入れ歯洗浄を毎日しない高齢者の肺炎リスクが1.3倍

東北大などの研究で、入れ歯の手入れを【毎日はしない】65歳以上の高齢者が肺炎を発症リスクが、毎日手入れをする人より1.3倍高くなり、75歳以上になると約1.6倍に高まることが分かりました。

入れ歯洗浄の重要性が示された

2016年に行われた高齢者調査の結果を基に、相田潤・東北大准教授(口腔衛生学)らは、入れ歯をブラシ磨きや洗浄剤に浸したりする頻度を過去1年間の肺炎発症との因果関係を、要介護認定を受けていない全国市町の約7万1,000人を対象に研究。

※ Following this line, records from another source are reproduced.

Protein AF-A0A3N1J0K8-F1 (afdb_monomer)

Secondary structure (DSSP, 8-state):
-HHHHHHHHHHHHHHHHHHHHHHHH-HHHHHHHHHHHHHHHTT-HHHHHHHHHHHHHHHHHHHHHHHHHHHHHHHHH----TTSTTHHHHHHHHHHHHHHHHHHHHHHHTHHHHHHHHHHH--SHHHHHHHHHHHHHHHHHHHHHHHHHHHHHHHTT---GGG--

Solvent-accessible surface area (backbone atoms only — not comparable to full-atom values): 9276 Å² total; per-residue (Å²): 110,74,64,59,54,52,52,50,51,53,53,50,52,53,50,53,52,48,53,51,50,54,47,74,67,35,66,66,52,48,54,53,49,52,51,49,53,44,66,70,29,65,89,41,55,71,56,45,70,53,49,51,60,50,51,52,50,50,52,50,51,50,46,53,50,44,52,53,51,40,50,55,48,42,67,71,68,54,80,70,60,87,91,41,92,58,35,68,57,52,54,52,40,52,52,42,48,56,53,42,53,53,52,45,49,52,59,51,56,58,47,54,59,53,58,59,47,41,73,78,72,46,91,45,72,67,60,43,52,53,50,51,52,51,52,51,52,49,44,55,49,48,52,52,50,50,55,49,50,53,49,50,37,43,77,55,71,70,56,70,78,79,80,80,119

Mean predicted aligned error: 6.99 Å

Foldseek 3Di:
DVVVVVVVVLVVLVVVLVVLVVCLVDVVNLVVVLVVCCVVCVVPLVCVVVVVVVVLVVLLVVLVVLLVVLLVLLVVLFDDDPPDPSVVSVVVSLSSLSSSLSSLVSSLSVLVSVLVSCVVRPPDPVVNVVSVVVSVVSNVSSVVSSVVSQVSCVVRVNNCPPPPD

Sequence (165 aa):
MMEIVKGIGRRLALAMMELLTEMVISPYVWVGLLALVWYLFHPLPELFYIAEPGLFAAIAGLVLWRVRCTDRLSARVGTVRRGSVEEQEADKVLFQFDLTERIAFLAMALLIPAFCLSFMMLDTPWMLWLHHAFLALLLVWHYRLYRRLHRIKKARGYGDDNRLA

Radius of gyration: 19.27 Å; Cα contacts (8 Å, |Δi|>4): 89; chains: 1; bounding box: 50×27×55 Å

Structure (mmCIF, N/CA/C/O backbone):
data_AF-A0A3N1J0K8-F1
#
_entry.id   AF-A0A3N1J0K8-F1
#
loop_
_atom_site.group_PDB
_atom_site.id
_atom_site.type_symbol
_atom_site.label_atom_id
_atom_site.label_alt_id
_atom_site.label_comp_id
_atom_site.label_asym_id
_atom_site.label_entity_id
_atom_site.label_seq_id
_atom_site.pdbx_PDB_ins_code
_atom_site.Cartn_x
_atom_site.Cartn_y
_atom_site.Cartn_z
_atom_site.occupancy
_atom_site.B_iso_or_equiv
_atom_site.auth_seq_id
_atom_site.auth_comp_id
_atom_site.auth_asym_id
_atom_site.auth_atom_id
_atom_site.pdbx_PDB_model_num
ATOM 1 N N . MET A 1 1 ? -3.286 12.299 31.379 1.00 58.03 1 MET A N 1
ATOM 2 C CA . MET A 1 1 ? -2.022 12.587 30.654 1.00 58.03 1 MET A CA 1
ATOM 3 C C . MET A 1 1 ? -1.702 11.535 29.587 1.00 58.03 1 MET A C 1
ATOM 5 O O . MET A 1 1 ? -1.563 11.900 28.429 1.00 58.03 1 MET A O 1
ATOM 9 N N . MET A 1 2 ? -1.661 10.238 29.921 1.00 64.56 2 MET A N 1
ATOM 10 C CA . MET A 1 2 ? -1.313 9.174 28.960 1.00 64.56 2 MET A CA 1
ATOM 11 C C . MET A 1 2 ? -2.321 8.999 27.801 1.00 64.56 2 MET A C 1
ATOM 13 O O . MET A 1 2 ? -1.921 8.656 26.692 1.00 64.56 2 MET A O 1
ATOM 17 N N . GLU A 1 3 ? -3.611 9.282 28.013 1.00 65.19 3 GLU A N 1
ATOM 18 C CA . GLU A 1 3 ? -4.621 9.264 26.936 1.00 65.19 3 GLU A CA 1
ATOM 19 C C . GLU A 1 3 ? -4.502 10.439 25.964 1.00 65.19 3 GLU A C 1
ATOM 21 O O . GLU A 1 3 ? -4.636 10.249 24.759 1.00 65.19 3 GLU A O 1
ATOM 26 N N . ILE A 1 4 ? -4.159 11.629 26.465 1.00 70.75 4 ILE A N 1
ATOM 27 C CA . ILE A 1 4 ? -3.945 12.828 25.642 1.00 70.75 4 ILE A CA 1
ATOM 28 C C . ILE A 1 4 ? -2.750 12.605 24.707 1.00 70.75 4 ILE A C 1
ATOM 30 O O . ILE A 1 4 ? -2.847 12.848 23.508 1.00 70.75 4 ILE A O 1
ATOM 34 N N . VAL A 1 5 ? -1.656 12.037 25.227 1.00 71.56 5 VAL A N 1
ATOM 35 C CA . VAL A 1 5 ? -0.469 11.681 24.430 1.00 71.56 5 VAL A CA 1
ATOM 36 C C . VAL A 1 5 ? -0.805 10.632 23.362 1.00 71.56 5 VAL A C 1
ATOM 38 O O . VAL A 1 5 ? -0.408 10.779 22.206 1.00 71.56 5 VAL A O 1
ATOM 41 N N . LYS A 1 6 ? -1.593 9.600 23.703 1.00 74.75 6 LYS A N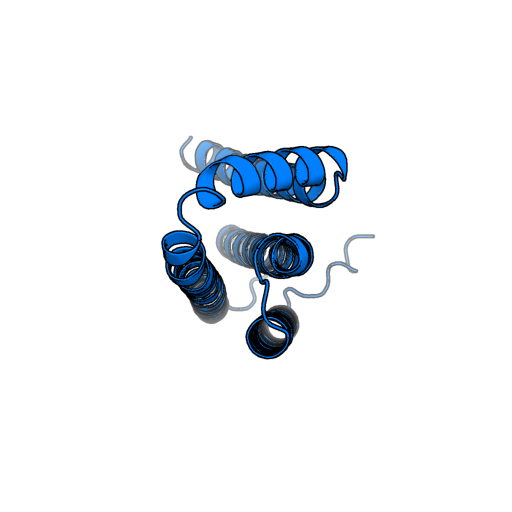 1
ATOM 42 C CA . LYS A 1 6 ? -2.061 8.596 22.728 1.00 74.75 6 LYS A CA 1
ATOM 43 C C . LYS A 1 6 ? -2.966 9.210 21.655 1.00 74.75 6 LYS A C 1
ATOM 45 O O . LYS A 1 6 ? -2.848 8.838 20.490 1.00 74.75 6 LYS A O 1
ATOM 50 N N . GLY A 1 7 ? -3.842 10.143 22.027 1.00 75.50 7 GLY A N 1
ATOM 51 C CA . GLY A 1 7 ? -4.710 10.871 21.100 1.00 75.50 7 GLY A CA 1
ATOM 52 C C . GLY A 1 7 ? -3.922 11.732 20.111 1.00 75.50 7 GLY A C 1
ATOM 53 O O . GLY A 1 7 ? -4.170 11.662 18.908 1.00 75.50 7 GLY A O 1
ATOM 54 N N . ILE A 1 8 ? -2.917 12.469 20.596 1.00 79.56 8 ILE A N 1
ATOM 55 C CA . ILE A 1 8 ? -2.005 13.258 19.752 1.00 79.56 8 ILE A CA 1
ATOM 56 C C . ILE A 1 8 ? -1.236 12.345 18.792 1.00 79.56 8 ILE A C 1
ATOM 58 O O . ILE A 1 8 ? -1.197 12.620 17.596 1.00 79.56 8 ILE A O 1
ATOM 62 N N . GLY A 1 9 ? -0.698 11.222 19.278 1.00 80.81 9 GLY A N 1
ATOM 63 C CA . GLY A 1 9 ? 0.033 10.268 18.439 1.00 80.81 9 GLY A CA 1
ATOM 64 C C . GLY A 1 9 ? -0.813 9.686 17.301 1.00 80.81 9 GLY A C 1
ATOM 65 O O . GLY A 1 9 ? -0.332 9.569 16.177 1.00 80.81 9 GLY A O 1
ATOM 66 N N . ARG A 1 10 ? -2.094 9.375 17.552 1.00 82.88 10 ARG A N 1
ATOM 67 C CA . ARG A 1 10 ? -3.024 8.915 16.502 1.00 82.88 10 ARG A CA 1
ATOM 68 C C . ARG A 1 10 ? -3.274 9.993 15.447 1.00 82.88 10 ARG A C 1
ATOM 70 O O . ARG A 1 10 ? -3.218 9.697 14.257 1.00 82.88 10 ARG A O 1
ATOM 77 N N . ARG A 1 11 ? -3.515 11.236 15.872 1.00 82.06 11 ARG A N 1
ATOM 78 C CA . ARG A 1 11 ? -3.716 12.366 14.949 1.00 82.06 11 ARG A CA 1
ATOM 79 C C . ARG A 1 11 ? -2.477 12.619 14.100 1.00 82.06 11 ARG A C 1
ATOM 81 O O . ARG A 1 11 ? -2.600 12.769 12.893 1.00 82.06 11 ARG A O 1
ATOM 88 N N . LEU A 1 12 ? -1.297 12.591 14.716 1.00 84.88 12 LEU A N 1
ATOM 89 C CA . LEU A 1 12 ? -0.031 12.766 14.014 1.00 84.88 12 LEU A CA 1
ATOM 90 C C . LEU A 1 12 ? 0.206 11.643 12.998 1.00 84.88 12 LEU A C 1
ATOM 92 O O . LEU A 1 12 ? 0.583 11.926 11.869 1.00 84.88 12 LEU A O 1
ATOM 96 N N . ALA A 1 13 ? -0.088 10.389 13.349 1.00 83.56 13 ALA A N 1
ATOM 97 C CA . ALA A 1 13 ? 0.015 9.274 12.411 1.00 83.56 13 ALA A CA 1
ATOM 98 C C . ALA A 1 13 ? -0.920 9.440 11.200 1.00 83.56 13 ALA A C 1
ATOM 100 O O . ALA A 1 13 ? -0.491 9.223 10.070 1.00 83.56 13 ALA A O 1
ATOM 101 N N . LEU A 1 14 ? -2.177 9.850 11.407 1.00 83.62 14 LEU A N 1
ATOM 102 C CA . LEU A 1 14 ? -3.100 10.112 10.297 1.00 83.62 14 LEU A CA 1
ATOM 103 C C . LEU A 1 14 ? -2.645 11.296 9.441 1.00 83.62 14 LEU A C 1
ATOM 105 O O . LEU A 1 14 ? -2.647 11.169 8.221 1.00 83.62 14 LEU A O 1
ATOM 109 N N . ALA A 1 15 ? -2.189 12.386 10.063 1.00 83.31 15 ALA A N 1
ATOM 110 C CA . ALA A 1 15 ? -1.660 13.553 9.361 1.00 83.31 15 ALA A CA 1
ATOM 111 C C . ALA A 1 15 ? -0.405 13.211 8.541 1.00 83.31 15 ALA A C 1
ATOM 113 O O . ALA A 1 15 ? -0.283 13.628 7.396 1.00 83.31 15 ALA A O 1
ATOM 114 N N . MET A 1 16 ? 0.502 12.388 9.078 1.00 86.06 16 MET A N 1
ATOM 115 C CA . MET A 1 16 ? 1.651 11.881 8.321 1.00 86.06 16 MET A CA 1
ATOM 116 C C . MET A 1 16 ? 1.202 11.048 7.119 1.00 86.06 16 MET A C 1
ATOM 118 O O . MET A 1 16 ? 1.747 11.201 6.033 1.00 86.06 16 MET A O 1
ATOM 122 N N . MET A 1 17 ? 0.200 10.182 7.285 1.00 86.12 17 MET A N 1
ATOM 123 C CA . MET A 1 17 ? -0.329 9.378 6.180 1.00 86.12 17 MET A CA 1
ATOM 124 C C . MET A 1 17 ? -1.039 10.227 5.126 1.00 86.12 17 MET A C 1
ATOM 126 O O . MET A 1 17 ? -1.003 9.889 3.948 1.00 86.12 17 MET A O 1
ATOM 130 N N . GLU A 1 18 ? -1.693 11.310 5.533 1.00 84.44 18 GLU A N 1
ATOM 131 C CA . GLU A 1 18 ? -2.292 12.298 4.636 1.00 84.44 18 GLU A CA 1
ATOM 132 C C . GLU A 1 18 ? -1.228 13.024 3.823 1.00 84.44 18 GLU A C 1
ATOM 134 O O . GLU A 1 18 ? -1.276 12.986 2.601 1.00 84.44 18 GLU A O 1
ATOM 139 N N . LEU A 1 19 ? -0.193 13.535 4.488 1.00 86.00 19 LEU A N 1
ATOM 140 C CA . LEU A 1 19 ? 0.949 14.161 3.833 1.00 86.00 19 LEU A CA 1
ATOM 141 C C . LEU A 1 19 ? 1.654 13.197 2.868 1.00 86.00 19 LEU A C 1
ATOM 143 O O . LEU A 1 19 ? 1.990 13.575 1.751 1.00 86.00 19 LEU A O 1
ATOM 147 N N . LEU A 1 20 ? 1.823 11.925 3.247 1.00 86.06 20 LEU A N 1
ATOM 148 C CA . LEU A 1 20 ? 2.346 10.898 2.340 1.00 86.06 20 LEU A CA 1
ATOM 149 C C . LEU A 1 20 ? 1.423 10.666 1.140 1.00 86.06 20 LEU A C 1
ATOM 151 O O . LEU A 1 20 ? 1.910 10.453 0.035 1.00 86.06 20 LEU A O 1
ATOM 155 N N . THR A 1 21 ? 0.108 10.714 1.344 1.00 84.12 21 THR A N 1
ATOM 156 C CA . THR A 1 21 ? -0.886 10.568 0.272 1.00 84.12 21 THR A CA 1
ATOM 157 C C . THR A 1 21 ? -0.820 11.748 -0.695 1.00 84.12 21 THR A C 1
ATOM 159 O O . THR A 1 21 ? -0.795 11.536 -1.903 1.00 84.12 21 THR A O 1
ATOM 162 N N . GLU A 1 22 ? -0.707 12.975 -0.187 1.00 84.88 22 GLU A N 1
ATOM 163 C CA . GLU A 1 22 ? -0.509 14.180 -0.998 1.00 84.88 22 GLU A CA 1
ATOM 164 C C . GLU A 1 22 ? 0.807 14.126 -1.780 1.00 84.88 22 GLU A C 1
ATOM 166 O O . GLU A 1 22 ? 0.832 14.393 -2.983 1.00 84.88 22 GLU A O 1
ATOM 171 N N . MET A 1 23 ? 1.898 13.704 -1.132 1.00 84.19 23 MET A N 1
ATOM 172 C CA . MET A 1 23 ? 3.190 13.497 -1.792 1.00 84.19 23 MET A CA 1
ATOM 173 C C . MET A 1 23 ? 3.098 12.458 -2.912 1.00 84.19 23 MET A C 1
ATOM 175 O O . MET A 1 23 ? 3.633 12.682 -3.992 1.00 84.19 23 MET A O 1
ATOM 179 N N . VAL A 1 24 ? 2.379 11.359 -2.680 1.00 83.88 24 VAL A N 1
ATOM 180 C CA . VAL A 1 24 ? 2.117 10.294 -3.662 1.00 83.88 24 VAL A CA 1
ATOM 181 C C . VAL A 1 24 ? 1.224 10.750 -4.819 1.00 83.88 24 VAL A C 1
ATOM 183 O O . VAL A 1 24 ? 1.204 10.110 -5.864 1.00 83.88 24 VAL A O 1
ATOM 186 N N . ILE A 1 25 ? 0.487 11.849 -4.687 1.00 82.12 25 ILE A N 1
ATOM 187 C CA . ILE A 1 25 ? -0.286 12.426 -5.796 1.00 82.12 25 ILE A CA 1
ATOM 188 C C . ILE A 1 25 ? 0.541 13.488 -6.540 1.00 82.12 25 ILE A C 1
ATOM 190 O O . ILE A 1 25 ? 0.294 13.757 -7.716 1.00 82.12 25 ILE A O 1
ATOM 194 N N . SER A 1 26 ? 1.557 14.066 -5.894 1.00 86.88 26 SER A N 1
ATOM 195 C CA . SER A 1 26 ? 2.379 15.127 -6.471 1.00 86.88 26 SER A CA 1
ATOM 196 C C . SER A 1 26 ? 3.279 14.620 -7.610 1.00 86.88 26 SER A C 1
ATOM 198 O O . SER A 1 26 ? 4.196 13.827 -7.372 1.00 86.88 26 SER A O 1
ATOM 200 N N . PRO A 1 27 ? 3.114 15.122 -8.849 1.00 83.00 27 PRO A N 1
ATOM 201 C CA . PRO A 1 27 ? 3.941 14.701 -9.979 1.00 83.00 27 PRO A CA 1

結果、肺炎を発症する割合は【毎日手入れをする:2.3%/毎日はしない:3.0%】。また、75歳以上に限ると【毎日する:2.9%/毎日はしない:4.3%】。毎日手入れをしない人の肺炎の発症リスクが1.30倍、75歳以上は1.58倍高いことが分かりました。

なぜ、肺炎リスクが高まるのか

入れ歯の洗浄が不十分、もしくはしていないと入れ歯に付着した細菌が増殖し、そこから食べ物や唾液と一緒に気管に入ることで肺炎のリスクが高まります。さらに、高齢者の場合は飲み込む力などが衰えていることも要因で肺炎を引き起こされます。

肺炎リスクを下げるには、入れ歯の洗浄や残歯や舌の清掃を丁寧に行い、食事前に口腔マッサージや発声練習などを行うことで予防ができます。